Q&A - Two Tickets for One Crash

crash cartoonI was given a ticket after I alledgedly hit a parked car with no one inside.

I was first given a ticket for breaking section 68(1) for hitting this vehicle. Several days later a different officer of the Port Moody police came back and gave me a second ticket for breaking section 68(2). These 2 tickets were given to me for the one single alledged offense. They both have the same date as well.

My question is why are they giving me 2 tickets for the one offense. I originally thought that the first ticket was a mistake b/c there was no one in the car that I alledgedly hit. So the police came back and gave me the correct ticket which was Section 68(2) instead of 68(1). But I disputed both tickets to be safe but both are proceeding to court with in a month. Can they give me 2 tickets for one alledged offense.

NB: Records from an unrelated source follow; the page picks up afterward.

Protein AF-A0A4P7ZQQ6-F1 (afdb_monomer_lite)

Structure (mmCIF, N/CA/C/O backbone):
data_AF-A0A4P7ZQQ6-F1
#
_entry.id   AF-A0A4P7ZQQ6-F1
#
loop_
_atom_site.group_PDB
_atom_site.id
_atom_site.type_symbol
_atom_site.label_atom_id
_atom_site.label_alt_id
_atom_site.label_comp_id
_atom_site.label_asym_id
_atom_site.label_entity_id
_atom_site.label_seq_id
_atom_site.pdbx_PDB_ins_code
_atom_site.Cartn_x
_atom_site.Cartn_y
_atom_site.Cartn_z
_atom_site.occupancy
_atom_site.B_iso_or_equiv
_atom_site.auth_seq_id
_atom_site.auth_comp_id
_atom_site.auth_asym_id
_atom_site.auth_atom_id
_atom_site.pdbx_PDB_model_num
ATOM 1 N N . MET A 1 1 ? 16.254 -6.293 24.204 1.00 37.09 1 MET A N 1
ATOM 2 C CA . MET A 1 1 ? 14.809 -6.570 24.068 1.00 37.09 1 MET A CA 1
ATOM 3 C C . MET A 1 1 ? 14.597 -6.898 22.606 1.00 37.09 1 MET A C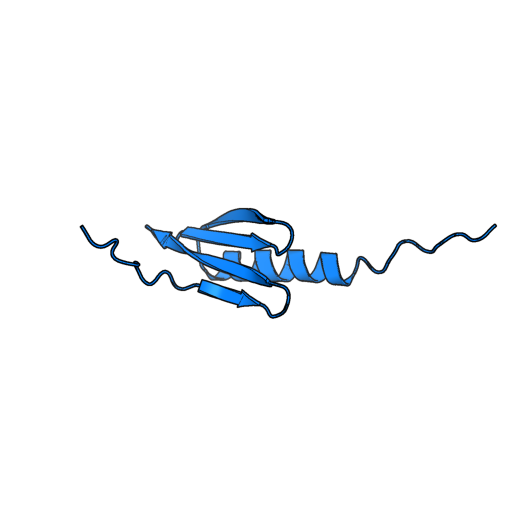 1
ATOM 5 O O . MET A 1 1 ? 14.872 -6.041 21.781 1.00 37.09 1 MET A O 1
ATOM 9 N N . GLY A 1 2 ? 14.329 -8.164 22.283 1.00 42.72 2 GLY A N 1
ATOM 10 C CA . GLY A 1 2 ? 14.211 -8.602 20.893 1.00 42.72 2 GLY A CA 1
ATOM 11 C C . GLY A 1 2 ? 12.970 -7.978 20.277 1.00 42.72 2 GLY A C 1
ATOM 12 O O . GLY A 1 2 ? 11.884 -8.141 20.826 1.00 42.72 2 GLY A O 1
ATOM 13 N N . GLU A 1 3 ? 13.143 -7.237 19.186 1.00 48.03 3 GLU A N 1
ATOM 14 C CA . GLU A 1 3 ? 12.030 -6.754 18.381 1.00 48.03 3 GLU A CA 1
ATOM 15 C C . GLU A 1 3 ? 11.231 -7.978 17.948 1.00 48.03 3 GLU A C 1
ATOM 17 O O . GLU A 1 3 ? 11.711 -8.811 17.173 1.00 48.03 3 GLU A O 1
ATOM 22 N N . ALA A 1 4 ? 10.031 -8.134 18.505 1.00 46.00 4 ALA A N 1
ATOM 23 C CA . ALA A 1 4 ? 9.061 -9.036 17.934 1.00 46.00 4 ALA A CA 1
ATOM 24 C C . ALA A 1 4 ? 8.866 -8.540 16.502 1.00 46.00 4 ALA A C 1
ATO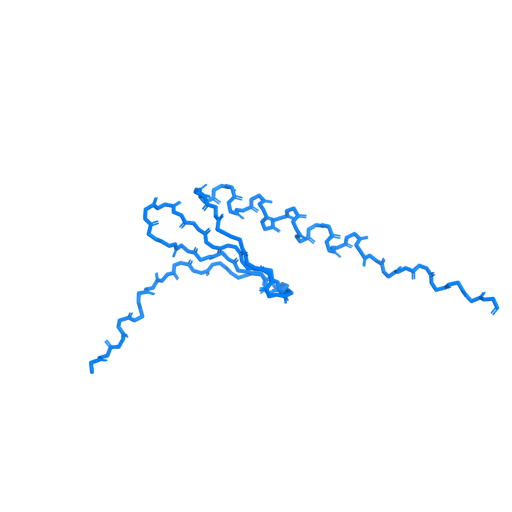M 26 O O . ALA A 1 4 ? 8.234 -7.509 16.279 1.00 46.00 4 ALA A O 1
ATOM 27 N N . LYS A 1 5 ? 9.469 -9.237 15.532 1.00 55.38 5 LYS A N 1
ATOM 28 C CA . LYS A 1 5 ? 9.037 -9.176 14.142 1.00 55.38 5 LYS A CA 1
ATOM 29 C C . LYS A 1 5 ? 7.608 -9.688 14.152 1.00 55.38 5 LYS A C 1
ATOM 31 O O . LYS A 1 5 ? 7.359 -10.872 13.940 1.00 55.38 5 LYS A O 1
ATOM 36 N N . GLU A 1 6 ? 6.690 -8.794 14.491 1.00 57.97 6 GLU A N 1
ATOM 37 C CA . GLU A 1 6 ? 5.290 -8.903 14.164 1.00 57.97 6 GL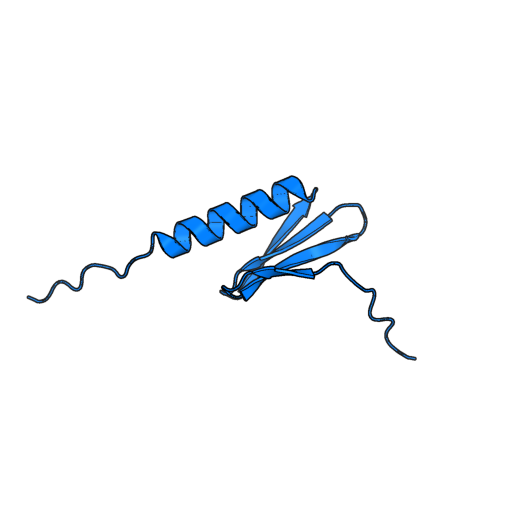U A CA 1
ATOM 38 C C . GLU A 1 6 ? 5.276 -9.346 12.711 1.00 57.97 6 GLU A C 1
ATOM 40 O O . GLU A 1 6 ? 5.821 -8.665 11.836 1.00 57.97 6 GLU A O 1
ATOM 45 N N . GLN A 1 7 ? 4.824 -10.577 12.485 1.00 53.72 7 GLN A N 1
ATOM 46 C CA . GLN A 1 7 ? 4.776 -11.163 11.158 1.00 53.72 7 GLN A CA 1
ATOM 47 C C . GLN A 1 7 ? 3.661 -10.434 10.411 1.00 53.72 7 GLN A C 1
ATOM 49 O O . GLN A 1 7 ? 2.552 -10.942 10.264 1.00 53.72 7 GLN A O 1
ATOM 54 N N . ARG A 1 8 ? 3.931 -9.189 10.007 1.00 72.81 8 ARG A N 1
ATOM 55 C CA . ARG A 1 8 ? 3.053 -8.421 9.139 1.00 72.81 8 ARG A CA 1
ATOM 56 C C . ARG A 1 8 ? 2.965 -9.210 7.855 1.00 72.81 8 ARG A C 1
ATOM 58 O O . ARG A 1 8 ? 3.983 -9.568 7.264 1.00 72.81 8 ARG A O 1
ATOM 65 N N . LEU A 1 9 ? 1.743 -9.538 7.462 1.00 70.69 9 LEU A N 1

I wrote to the Port Moody Police but they arent responding. Also If I didn't realize that a collision occured is that an acceptable defense? I honestly did not even realize that any contact been made between my car and the car I alledgedly hit.

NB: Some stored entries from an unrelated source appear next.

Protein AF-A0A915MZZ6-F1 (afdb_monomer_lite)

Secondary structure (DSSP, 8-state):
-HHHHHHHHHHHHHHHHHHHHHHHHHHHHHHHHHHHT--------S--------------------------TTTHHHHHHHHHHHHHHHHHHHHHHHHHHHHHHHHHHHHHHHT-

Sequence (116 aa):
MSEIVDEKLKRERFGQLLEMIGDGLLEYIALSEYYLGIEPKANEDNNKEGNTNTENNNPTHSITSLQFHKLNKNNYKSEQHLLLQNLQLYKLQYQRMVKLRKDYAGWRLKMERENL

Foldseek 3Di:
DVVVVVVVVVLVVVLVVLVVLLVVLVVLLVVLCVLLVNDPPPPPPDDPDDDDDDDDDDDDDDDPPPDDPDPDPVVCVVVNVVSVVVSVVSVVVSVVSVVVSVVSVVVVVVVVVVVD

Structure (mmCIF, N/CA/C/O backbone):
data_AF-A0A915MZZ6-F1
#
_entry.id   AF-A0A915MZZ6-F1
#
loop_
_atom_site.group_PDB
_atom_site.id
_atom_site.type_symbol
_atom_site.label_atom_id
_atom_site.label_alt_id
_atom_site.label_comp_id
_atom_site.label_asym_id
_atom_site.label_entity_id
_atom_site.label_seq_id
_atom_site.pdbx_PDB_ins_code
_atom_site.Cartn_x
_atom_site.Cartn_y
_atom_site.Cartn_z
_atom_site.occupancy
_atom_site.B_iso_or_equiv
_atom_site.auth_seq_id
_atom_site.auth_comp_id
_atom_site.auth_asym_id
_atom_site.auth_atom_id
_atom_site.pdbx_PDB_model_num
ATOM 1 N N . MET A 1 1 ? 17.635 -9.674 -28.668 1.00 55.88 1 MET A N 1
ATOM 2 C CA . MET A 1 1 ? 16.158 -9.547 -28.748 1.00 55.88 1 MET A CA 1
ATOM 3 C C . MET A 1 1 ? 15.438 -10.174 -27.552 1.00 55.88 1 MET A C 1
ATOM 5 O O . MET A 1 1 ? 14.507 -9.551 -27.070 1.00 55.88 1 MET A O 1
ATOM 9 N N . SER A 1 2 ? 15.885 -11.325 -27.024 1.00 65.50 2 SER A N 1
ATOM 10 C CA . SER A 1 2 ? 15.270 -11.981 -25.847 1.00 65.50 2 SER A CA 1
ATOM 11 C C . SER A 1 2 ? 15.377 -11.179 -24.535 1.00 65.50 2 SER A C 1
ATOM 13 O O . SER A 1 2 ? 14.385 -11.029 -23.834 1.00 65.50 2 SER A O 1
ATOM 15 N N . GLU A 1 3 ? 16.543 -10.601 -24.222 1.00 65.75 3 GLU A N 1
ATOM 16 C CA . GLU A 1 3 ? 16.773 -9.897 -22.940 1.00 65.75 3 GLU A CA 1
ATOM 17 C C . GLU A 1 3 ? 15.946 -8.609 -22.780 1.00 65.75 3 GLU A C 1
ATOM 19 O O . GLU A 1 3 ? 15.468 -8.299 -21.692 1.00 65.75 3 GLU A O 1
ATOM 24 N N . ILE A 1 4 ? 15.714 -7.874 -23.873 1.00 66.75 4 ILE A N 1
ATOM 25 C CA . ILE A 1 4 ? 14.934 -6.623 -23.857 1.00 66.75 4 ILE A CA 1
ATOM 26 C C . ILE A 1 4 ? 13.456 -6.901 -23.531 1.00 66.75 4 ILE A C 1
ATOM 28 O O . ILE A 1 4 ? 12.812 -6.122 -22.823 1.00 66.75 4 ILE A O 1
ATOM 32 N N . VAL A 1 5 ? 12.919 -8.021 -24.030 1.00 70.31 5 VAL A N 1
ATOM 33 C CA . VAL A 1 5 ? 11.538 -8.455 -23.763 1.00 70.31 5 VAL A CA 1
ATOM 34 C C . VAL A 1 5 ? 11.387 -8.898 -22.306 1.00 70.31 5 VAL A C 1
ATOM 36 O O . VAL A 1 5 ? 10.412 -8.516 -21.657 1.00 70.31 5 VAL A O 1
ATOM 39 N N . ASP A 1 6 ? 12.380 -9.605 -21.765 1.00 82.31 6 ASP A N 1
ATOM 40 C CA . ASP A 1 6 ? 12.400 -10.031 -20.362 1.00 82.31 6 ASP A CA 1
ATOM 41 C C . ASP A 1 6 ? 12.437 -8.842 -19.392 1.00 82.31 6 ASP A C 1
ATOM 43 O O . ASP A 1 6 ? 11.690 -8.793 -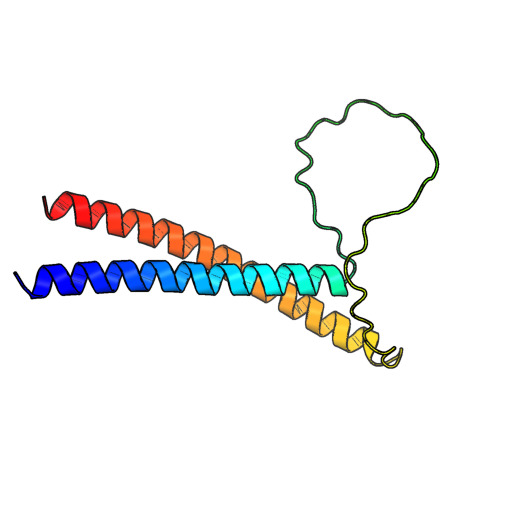18.413 1.00 82.31 6 ASP A O 1
ATOM 47 N N . GLU A 1 7 ? 13.247 -7.825 -19.683 1.00 83.50 7 GLU A N 1
ATOM 48 C CA . GLU A 1 7 ? 13.337 -6.622 -18.853 1.00 83.50 7 GLU A CA 1
ATOM 49 C C . GLU A 1 7 ? 12.053 -5.778 -18.888 1.00 83.50 7 GLU A C 1
ATOM 51 O O . GLU A 1 7 ? 11.645 -5.203 -17.873 1.00 83.50 7 GLU A O 1
ATOM 56 N N . LYS A 1 8 ? 11.360 -5.728 -20.032 1.00 84.12 8 LYS A N 1
ATOM 57 C CA . LYS A 1 8 ? 10.049 -5.071 -20.134 1.00 84.12 8 LYS A CA 1
ATOM 58 C C . LYS A 1 8 ? 8.991 -5.802 -19.301 1.00 84.12 8 LYS A C 1
ATOM 60 O O . LYS A 1 8 ? 8.249 -5.150 -18.568 1.00 84.12 8 LYS A O 1
ATOM 65 N N . LEU A 1 9 ? 8.969 -7.134 -19.359 1.00 87.88 9 LEU A N 1
ATOM 66 C CA . LEU A 1 9 ? 8.042 -7.962 -18.588 1.00 87.88 9 LEU A CA 1
ATOM 67 C C . LEU A 1 9 ? 8.289 -7.851 -17.075 1.00 87.88 9 LEU A C 1
ATOM 69 O O . LEU A 1 9 ? 7.338 -7.730 -16.302 1.00 87.88 9 LEU A O 1
ATOM 73 N N . LYS A 1 10 ? 9.555 -7.837 -16.634 1.00 87.81 10 LYS A N 1
ATOM 74 C CA . LYS A 1 10 ? 9.911 -7.620 -15.220 1.00 87.81 10 LYS A CA 1
ATOM 75 C C . LYS A 1 10 ? 9.390 -6.283 -14.704 1.00 87.81 10 LYS A C 1
ATOM 77 O O . LYS A 1 10 ? 8.829 -6.224 -13.612 1.00 87.81 10 LYS A O 1
ATOM 82 N N . ARG A 1 11 ? 9.542 -5.216 -15.497 1.00 87.56 11 ARG A N 1
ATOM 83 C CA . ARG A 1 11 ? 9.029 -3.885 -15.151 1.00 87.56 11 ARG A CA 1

So please get back to me with any info you might have on this subject.

Comments

Answer

Yes, they can give you two tickets for the same occurrence, but because they are similar offences you can only be convicted of one of them. Unfortunately, if you were going to choose to pay them rather than dispute, most people do not have sufficient legal experience to know that and ICBC will happily accept payment for both.

Let's look at the law:

Duty of driver at accident

68  (1) The driver or operator or any other person in charge of a vehicle that is, directly or indirectly, involved in an accident on a highway must do all of the following:

(a) remain at or immediately return to the scene of the accident;

(b) render all reasonable assistance;

(c) produce in writing to any other driver involved in the accident and to anyone sustaining loss or injury, and, on request, to a witness

(i)   his or her name and address,

(ii)   the name and address of the registered owner of the vehicle,

(iii)   the licence number of the vehicle, and

(iv)   particulars of the motor vehicle liability insurance card or financial responsibility card for that vehicle,

or such of that information as is requested.

(2) The driver or operator or any other person in charge of a vehicle that collides with an unattended vehicle must stop and must

(a) locate and notify in writing the person in charge of or the owner of the unattended vehicle of

(i)   the name and address of the driver, operator or other person in charge,

(ii)   the name and address of the registered owner, and

(iii)   the licence number

of the vehicle that struck the unattended vehicle, or

(b) leave in a conspicuous place in or on the vehicle collided with a notice in writing giving the information referred to in paragraph (a).

The first part outlines the duty of any driver involved in a collision. They must stop or return to the scene, give help and identify themselves to anyone connected to the collision, including witnesses who ask.

The second is more specific, if you collide with a vehicle that has no one in or around it, you must either locate and notify the owner or leave the required infomation in or on the vehicle.

An element of the offence is that you knew or ought to have known that a collision had taken place. You may say that you didn't know, but if the officer shows the court a photo of the vehicle with half the side punched in the court could decide that you should have known and decide to convict.

When you say that you wrote to the police, I'm guessing that you have requested disclosure. There is already some information on disclosure here on the site.

And finally, yes, you made the right decision to dispute both counts if you intended to dispute.